Practice Makes Perfect/浅間隠山
浅間隠温泉郷入り口看板
滝乃沢不動滝
林道入り口のゲート。鎖錠はされてないので自分で開けて入れる。入ったら閉めておくこと
2kmほど走ってどうにか登山口駐車場に到着した。他には誰もいない。結局この日は終日誰にも会わなかった
スタート直後の沢沿い区間では5、6箇所の渡渉を強いられる。踏石が滑るので要注意
熊除けの鐘が一定間隔で吊るされている
シャクナゲ尾根
浅間隠山山頂(標高1,757M)

浅間隠温泉郷、鳩の湯温泉・三鳩樓

浅間隠山(浅間隠温泉郷ルート)

2019年9月3日(火曜日)

 浅間隠山という名前は、東吾妻町や中之条町から眺めると、浅間山をすっぽり蔽い隠してしまうところから付けられたという。ということは、この山に登るルートは、行程が短く一般的な二度上(にどあげ)峠からではなく、北麓の浅間隠温泉郷からが正統なものだろう。
 高崎から国道406号線を北西に進むと、長野原町との市町境の須賀尾峠登り口の浅間隠温泉郷の入り口に着く。温泉の大きな看板に交じって浅間隠山と案内が出ているので、それに沿って進むとやがて林道のゲートに突き当たる。
 ゲートは閉じているが鎖錠されておらず、手で開けられる。開けたら閉めておくよう注意書きがされている。
 ここから道はダートになり、しばらくは路面状態も走りやすいが、梅雨明け後も雨が続いたためか、森を抜けたところで突如状況は一変した。雨水の流れの収斂(しゅうれん)によって路面は深く洗堀され、林道の原型は破壊されていた。道を斜めに穿った深い溝はもはや避けようもなく、四駆とはいえ最低地上高は170ミリに過ぎないので、タイヤを溝の底まで落としてしまえば抜け出せなくなる惧れがある。幸いこの悪路区間は100メートルほどで終わり、どうにか乗り切ってゲートから終点の駐車場まで、距離およそ2キロ、所要時間10分で到着した。駐車場は10台ほど置けそうだが、他に誰もいなかった。

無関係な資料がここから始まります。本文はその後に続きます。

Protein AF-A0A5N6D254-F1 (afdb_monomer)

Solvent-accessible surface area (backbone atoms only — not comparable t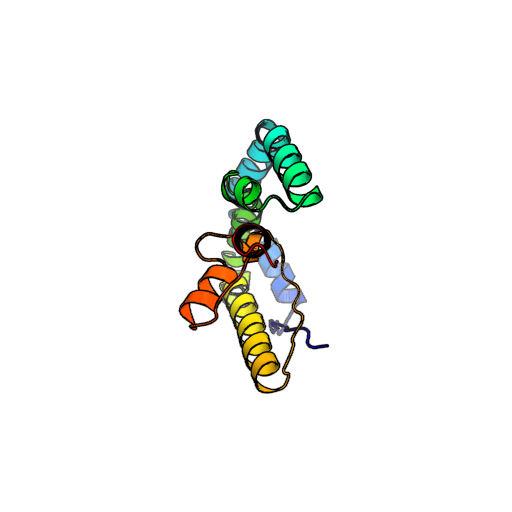o full-atom values): 9297 Å² total; per-residue (Å²): 138,89,79,71,80,78,86,72,77,64,96,50,59,70,57,51,52,57,53,46,77,72,50,85,67,72,39,66,66,20,50,49,42,47,48,50,40,69,76,69,34,58,65,58,54,50,54,44,49,57,24,60,76,75,64,40,58,70,60,51,66,71,48,76,76,89,51,57,36,60,49,40,43,50,47,22,53,24,68,28,71,64,25,48,76,47,66,41,57,51,46,71,60,52,44,54,50,42,44,49,56,48,49,56,56,40,56,77,75,35,100,72,77,88,85,88,74,62,67,64,55,39,64,38,90,86,15,53,54,47,57,38,43,78,69,73,41,88,81,83,50,75,66,58,51,52,51,51,58,69,73,51,78,77,129

Mean predicted aligned error: 6.97 Å

Organism: NCBI:txid1605891

Radius of gyration: 19.85 Å; Cα contacts (8 Å, |Δi|>4): 104; chains: 1; bounding box: 48×36×60 Å

Foldseek 3Di:
DDDQDDDFDDPDPPVLVVVVVPFDFPCPVLVVVVVCCVVPCPVVVVQCVVCVVVVVLVSNLVGPQPCPSVVSNLCSVCVTPSNVVRVVVCVVVVNLVSQVVVVVVCVVPDPDDDDDDPVSQCNPPCHDVVVVVVVVDDDDGPVNVVVVVVVDPDD

Secondary structure (DSSP, 8-state):
----------S-HHHHHHHHTTSPP--HHHHHHHHHHHHH-HHHHHHHHHHHHHT-HHHHHHS--TTHHHHHHHHHHHTSHHHHHTT-TTHHHHHHHHHHHHHHHHHHH-SS------HHHHHSTTSHHHHHHHTT-----HHHHHHHHHHS---

InterPro domains:
  IPR002816 TraB/PrgY/GumN family [PF01963] (12-140)

Structure (mmCIF, N/CA/C/O backbone):
data_AF-A0A5N6D254-F1
#
_entry.id   AF-A0A5N6D254-F1
#
loop_
_atom_site.group_PDB
_atom_site.id
_atom_site.type_symbol
_atom_site.label_atom_id
_atom_site.label_alt_id
_atom_site.label_comp_id
_atom_site.label_asym_id
_atom_site.label_entity_id
_atom_site.label_seq_id
_atom_site.pdbx_PDB_ins_code
_atom_site.Cartn_x
_atom_site.Cartn_y
_atom_site.Cartn_z
_atom_site.occupancy
_atom_site.B_iso_or_equiv
_atom_site.auth_seq_id
_atom_site.auth_comp_id
_atom_site.auth_asym_id
_atom_site.auth_atom_id
_atom_site.pdbx_PDB_model_num
ATOM 1 N N . MET A 1 1 ? -13.525 -5.074 -16.567 1.00 72.31 1 MET A N 1
ATOM 2 C CA . MET A 1 1 ? -12.492 -4.679 -15.584 1.00 72.31 1 MET A CA 1
ATOM 3 C C . MET A 1 1 ? -12.880 -5.271 -14.237 1.00 72.31 1 MET A C 1
ATOM 5 O O . MET A 1 1 ? -14.009 -5.060 -13.823 1.00 72.31 1 MET A O 1
ATOM 9 N N . THR A 1 2 ? -12.022 -6.068 -13.598 1.00 87.19 2 THR A N 1
ATOM 10 C CA . THR A 1 2 ? -12.304 -6.631 -12.264 1.00 87.19 2 THR A CA 1
ATOM 11 C C . THR A 1 2 ? -11.719 -5.728 -11.188 1.00 87.19 2 THR A C 1
ATOM 13 O O . THR A 1 2 ? -10.539 -5.392 -11.266 1.00 87.19 2 THR A O 1
ATOM 16 N N . ARG A 1 3 ? -12.516 -5.374 -10.179 1.00 89.06 3 ARG A N 1
ATOM 17 C CA . ARG A 1 3 ? -12.058 -4.688 -8.970 1.00 89.06 3 ARG A CA 1
ATOM 18 C C . ARG A 1 3 ? -12.218 -5.664 -7.800 1.00 89.06 3 ARG A C 1
ATOM 20 O O . ARG A 1 3 ? -13.347 -5.947 -7.421 1.00 89.06 3 ARG A O 1
ATOM 27 N N . PRO A 1 4 ? -11.129 -6.282 -7.319 1.00 90.62 4 PRO A N 1
ATOM 28 C CA . PRO A 1 4 ? -11.189 -7.164 -6.162 1.00 90.62 4 PRO A CA 1
ATOM 29 C C . PRO A 1 4 ? -11.629 -6.353 -4.945 1.00 90.62 4 PRO A C 1
ATOM 31 O O . PRO A 1 4 ? -11.026 -5.323 -4.649 1.00 90.62 4 PRO A O 1
ATOM 34 N N . GLU A 1 5 ? -12.671 -6.811 -4.262 1.00 90.38 5 GLU A N 1
ATOM 35 C CA . GLU A 1 5 ? -13.235 -6.135 -3.097 1.00 90.38 5 GLU A CA 1
ATOM 36 C C . GLU A 1 5 ? -13.237 -7.087 -1.906 1.00 90.38 5 GLU A C 1
ATOM 38 O O . GLU A 1 5 ? -13.497 -8.285 -2.039 1.00 90.38 5 GLU A O 1
ATOM 43 N N . VAL A 1 6 ? -12.931 -6.539 -0.733 1.00 89.38 6 VAL A N 1
ATOM 44 C CA . VAL A 1 6 ? -13.037 -7.243 0.541 1.00 89.38 6 VAL A CA 1
ATOM 45 C C . VAL A 1 6 ? -14.085 -6.523 1.372 1.00 89.38 6 VAL A C 1
ATOM 47 O O . VAL A 1 6 ? -13.890 -5.380 1.773 1.00 89.38 6 VAL A O 1
ATOM 50 N N . GLY A 1 7 ? -15.212 -7.196 1.600 1.00 86.88 7 GLY A N 1
ATOM 51 C CA . GLY A 1 7 ? -16.295 -6.690 2.434 1.00 86.88 7 GLY A CA 1
ATOM 52 C C . GLY A 1 7 ? -16.095 -7.024 3.911 1.00 86.88 7 GLY A C 1
ATOM 53 O O . GLY A 1 7 ? -15.532 -8.068 4.262 1.00 86.88 7 GLY A O 1
ATOM 54 N N . ILE A 1 8 ? -16.599 -6.144 4.772 1.00 83.69 8 ILE A N 1
ATOM 55 C CA . ILE A 1 8 ? -16.699 -6.361 6.215 1.00 83.69 8 ILE A CA 1
ATOM 56 C C . ILE A 1 8 ? -18.157 -6.146 6.605 1.00 83.69 8 ILE A C 1
ATOM 58 O O . ILE A 1 8 ? -18.701 -5.062 6.401 1.00 83.69 8 ILE A O 1
ATOM 62 N N . GLY A 1 9 ? -18.796 -7.197 7.113 1.00 84.56 9 GLY A N 1
ATOM 63 C CA . GLY A 1 9 ? -20.159 -7.117 7.626 1.00 84.56 9 GLY A CA 1
ATOM 64 C C . GLY A 1 9 ? -20.156 -6.493 9.017 1.00 84.56 9 GLY A C 1
ATOM 65 O O . GLY A 1 9 ? -19.452 -6.971 9.902 1.00 84.56 9 GLY A O 1
ATOM 66 N N . ILE A 1 10 ? -20.935 -5.429 9.207 1.00 84.62 10 ILE A N 1
ATOM 67 C CA . ILE A 1 10 ? -21.167 -4.815 10.517 1.00 84.62 10 ILE A CA 1
ATOM 68 C C . ILE A 1 10 ? -22.677 -4.784 10.737 1.00 84.62 10 ILE A C 1
ATOM 70 O O . ILE A 1 10 ? -23.367 -3.954 10.148 1.00 84.62 10 ILE A O 1
ATOM 74 N N . ASP A 1 11 ? -23.185 -5.679 11.586 1.00 85.62 11 ASP A N 1
ATOM 75 C CA . ASP A 1 11 ? -24.630 -5.857 11.793 1.00 85.62 11 ASP A CA 1
ATOM 76 C C . ASP A 1 11 ? -25.306 -4.601 12.358 1.00 85.62 11 ASP A C 1
ATOM 78 O O . ASP A 1 11 ? -26.411 -4.236 11.959 1.00 85.62 11 ASP A O 1
ATOM 82 N N . SER A 1 12 ? -24.629 -3.902 13.275 1.00 88.44 12 SER A N 1
ATOM 83 C CA . SER A 1 12 ? -25.124 -2.659 13.874 1.00 88.44 12 SER A CA 1
ATOM 84 C C . SER A 1 12 ? -24.080 -1.543 13.776 1.00 88.44 12 SER A C 1
ATOM 86 O O . SER A 1 12 ? -23.361 -1.275 14.745 1.00 88.44 12 SER A O 1
ATOM 88 N N . PRO A 1 13 ? -24.001 -0.831 12.632 1.00 87.69 13 PRO A N 1
ATOM 89 C CA . PRO A 1 13 ? -22.991 0.205 12.403 1.00 87.69 13 PRO A CA 1
ATOM 90 C C . PRO A 1 13 ? -23.007 1.307 13.466 1.00 87.69 13 PRO A C 1
ATOM 92 O O . PRO A 1 13 ? -21.964 1.777 13.911 1.00 87.69 13 PRO A O 1
ATOM 95 N N . ARG A 1 14 ? -24.200 1.693 13.941 1.00 90.81 14 ARG A N 1
ATOM 96 C CA . ARG A 1 14 ? -24.344 2.702 15.000 1.00 90.81 14 ARG A CA 1
ATOM 97 C C . ARG A 1 14 ? -23.782 2.213 16.337 1.00 90.81 14 ARG A C 1
ATOM 99 O O . ARG A 1 14 ? -23.186 3.011 17.059 1.00 90.81 14 ARG A O 1
ATOM 106 N N . ALA A 1 15 ? -24.004 0.947 16.692 1.00 88.81 15 ALA A N 1
ATOM 107 C CA . ALA A 1 15 ? -23.461 0.385 17.925 1.00 88.81 15 ALA A CA 1
ATOM 108 C C . ALA A 1 15 ? -21.936 0.253 17.831 1.00 88.81 15 ALA A C 1
ATOM 110 O O . ALA A 1 15 ? -21.248 0.695 18.748 1.00 88.81 15 ALA A O 1
ATOM 111 N N . ALA A 1 16 ? -21.427 -0.232 16.694 1.00 85.50 16 ALA A N 1
ATOM 112 C CA . ALA A 1 16 ? -19.996 -0.348 16.430 1.00 85.50 16 ALA A CA 1
ATOM 113 C C . ALA A 1 16 ? -19.281 1.008 16.539 1.00 85.50 16 ALA A C 1
ATOM 115 O O . ALA A 1 16 ? -18.296 1.131 17.261 1.00 85.50 16 ALA A O 1
ATOM 116 N N . LEU A 1 17 ? -19.830 2.065 15.924 1.00 86.38 17 LEU A N 1
ATOM 117 C CA . LEU A 1 17 ? -19.280 3.422 16.029 1.00 86.38 17 LEU A CA 1
ATOM 118 C C . LEU A 1 17 ? -19.298 3.960 17.467 1.00 86.38 17 LEU A C 1
ATOM 120 O O . LEU A 1 17 ? -18.328 4.574 17.904 1.00 86.38 17 LEU A O 1
ATOM 124 N N . LYS A 1 18 ? -20.378 3.726 18.227 1.00 89.12 18 LYS A N 1
ATOM 125 C CA . LYS A 1 18 ? -20.451 4.139 19.641 1.00 89.12 18 LYS A CA 1
ATOM 126 C C . LYS A 1 18 ? -19.441 3.401 20.514 1.00 89.12 18 LYS A C 1
ATOM 128 O O . LYS A 1 18 ? -18.910 3.999 21.445 1.00 89.12 18 LYS A O 1
ATOM 133 N N . ALA A 1 19 ? -19.223 2.116 20.255 1.00 84.50 19 ALA A N 1
ATOM 134 C CA . ALA A 1 19 ? -18.253 1.310 20.981 1.00 84.50 19 ALA A CA 1
ATOM 135 C C . ALA A 1 19 ? -16.819 1.729 20.627 1.00 84.50 19 ALA A C 1
ATOM 137 O O . ALA A 1 19 ? -16.025 1.962 21.534 1.00 84.50 19 ALA A O 1
ATOM 138 N N . PHE A 1 20 ? -16.528 1.945 19.342 1.00 84.44 20 PHE A N 1
ATOM 139 C CA . PHE A 1 20 ? -15.250 2.483 18.878 1.00 84.44 20 PHE A CA 1
ATOM 140 C C . PHE A 1 20 ? -14.926 3.840 19.508 1.00 84.44 20 PHE A C 1
ATOM 142 O O . PHE A 1 20 ? -13.853 4.009 20.068 1.00 84.44 20 PHE A O 1
ATOM 149 N N . ALA A 1 21 ? -15.879 4.779 19.516 1.00 85.56 21 ALA A N 1
ATOM 150 C CA . ALA A 1 21 ? -15.686 6.115 20.090 1.00 85.56 21 ALA A CA 1
ATOM 151 C C . ALA A 1 21 ? -15.370 6.115 21.599 1.00 85.56 21 ALA A C 1
ATOM 153 O O . ALA A 1 21 ? -14.947 7.133 22.140 1.00 85.56 21 ALA A O 1
ATOM 154 N N . ARG A 1 22 ? -15.617 5.000 22.297 1.00 85.88 22 ARG A N 1
ATOM 155 C CA . ARG A 1 22 ? -15.319 4.827 23.726 1.00 85.88 22 ARG A CA 1
ATOM 156 C C . ARG A 1 22 ? -14.005 4.091 23.977 1.00 85.88 22 ARG A C 1
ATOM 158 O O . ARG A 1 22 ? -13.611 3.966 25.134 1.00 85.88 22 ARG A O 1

 まだ朝食を食べていないが、このまま登山を開始した。というか、前の晩も食べていない。これまでの経験から登山はダイエットにならないとしてきたが、今回は思うところあってダイエットを意識している。医者の奨めもあってこの二ヶ月間夕食を抜いている。
 駐車場に登山届のポストは置かれていない。少し歩くとすぐに川に出て、最初の渡渉地点のコンクリートの堰堤に出る。水嵩(みずかさ)は意外とあり、足首ほどの深さがあるので、並べられた踏み石を渡ったが、表面は結構滑るので注意が必要だ。その後数度ジグザグに渡渉を繰り返し、やがて沢から離れると、今度は登山道に張られた蜘蛛の巣を払いながらの登りとなった。この山を訪れるハイカーのほとんどは行程の短い二度上峠を選ぶようで、温泉郷ルートは人気がなく、蜘蛛の巣の数や張り具合の立派さから、暫く誰も入ってないようだった。
 一定の間隔で熊除けの鐘が吊るされているが叩かなかった。ここ数年は熊ベルも着けていない。熊ベル装着の科学的な是非は措くとして、山登りを始めた当初、私も熊ベルやストックを使っていたが、今はどちらもやめている。山の畏れを弁(わきま)えつつ、なるべく自然に抗わないよう、孤独に静かに歩くことを旨としている。因みにこれまで出遭った野生動物を挙げると、鹿、猿、狸、狐、猪、栗鼠、カモシカである。熊はまだない。何度か獣臭を嗅いだ程度でエンカウントを回避している。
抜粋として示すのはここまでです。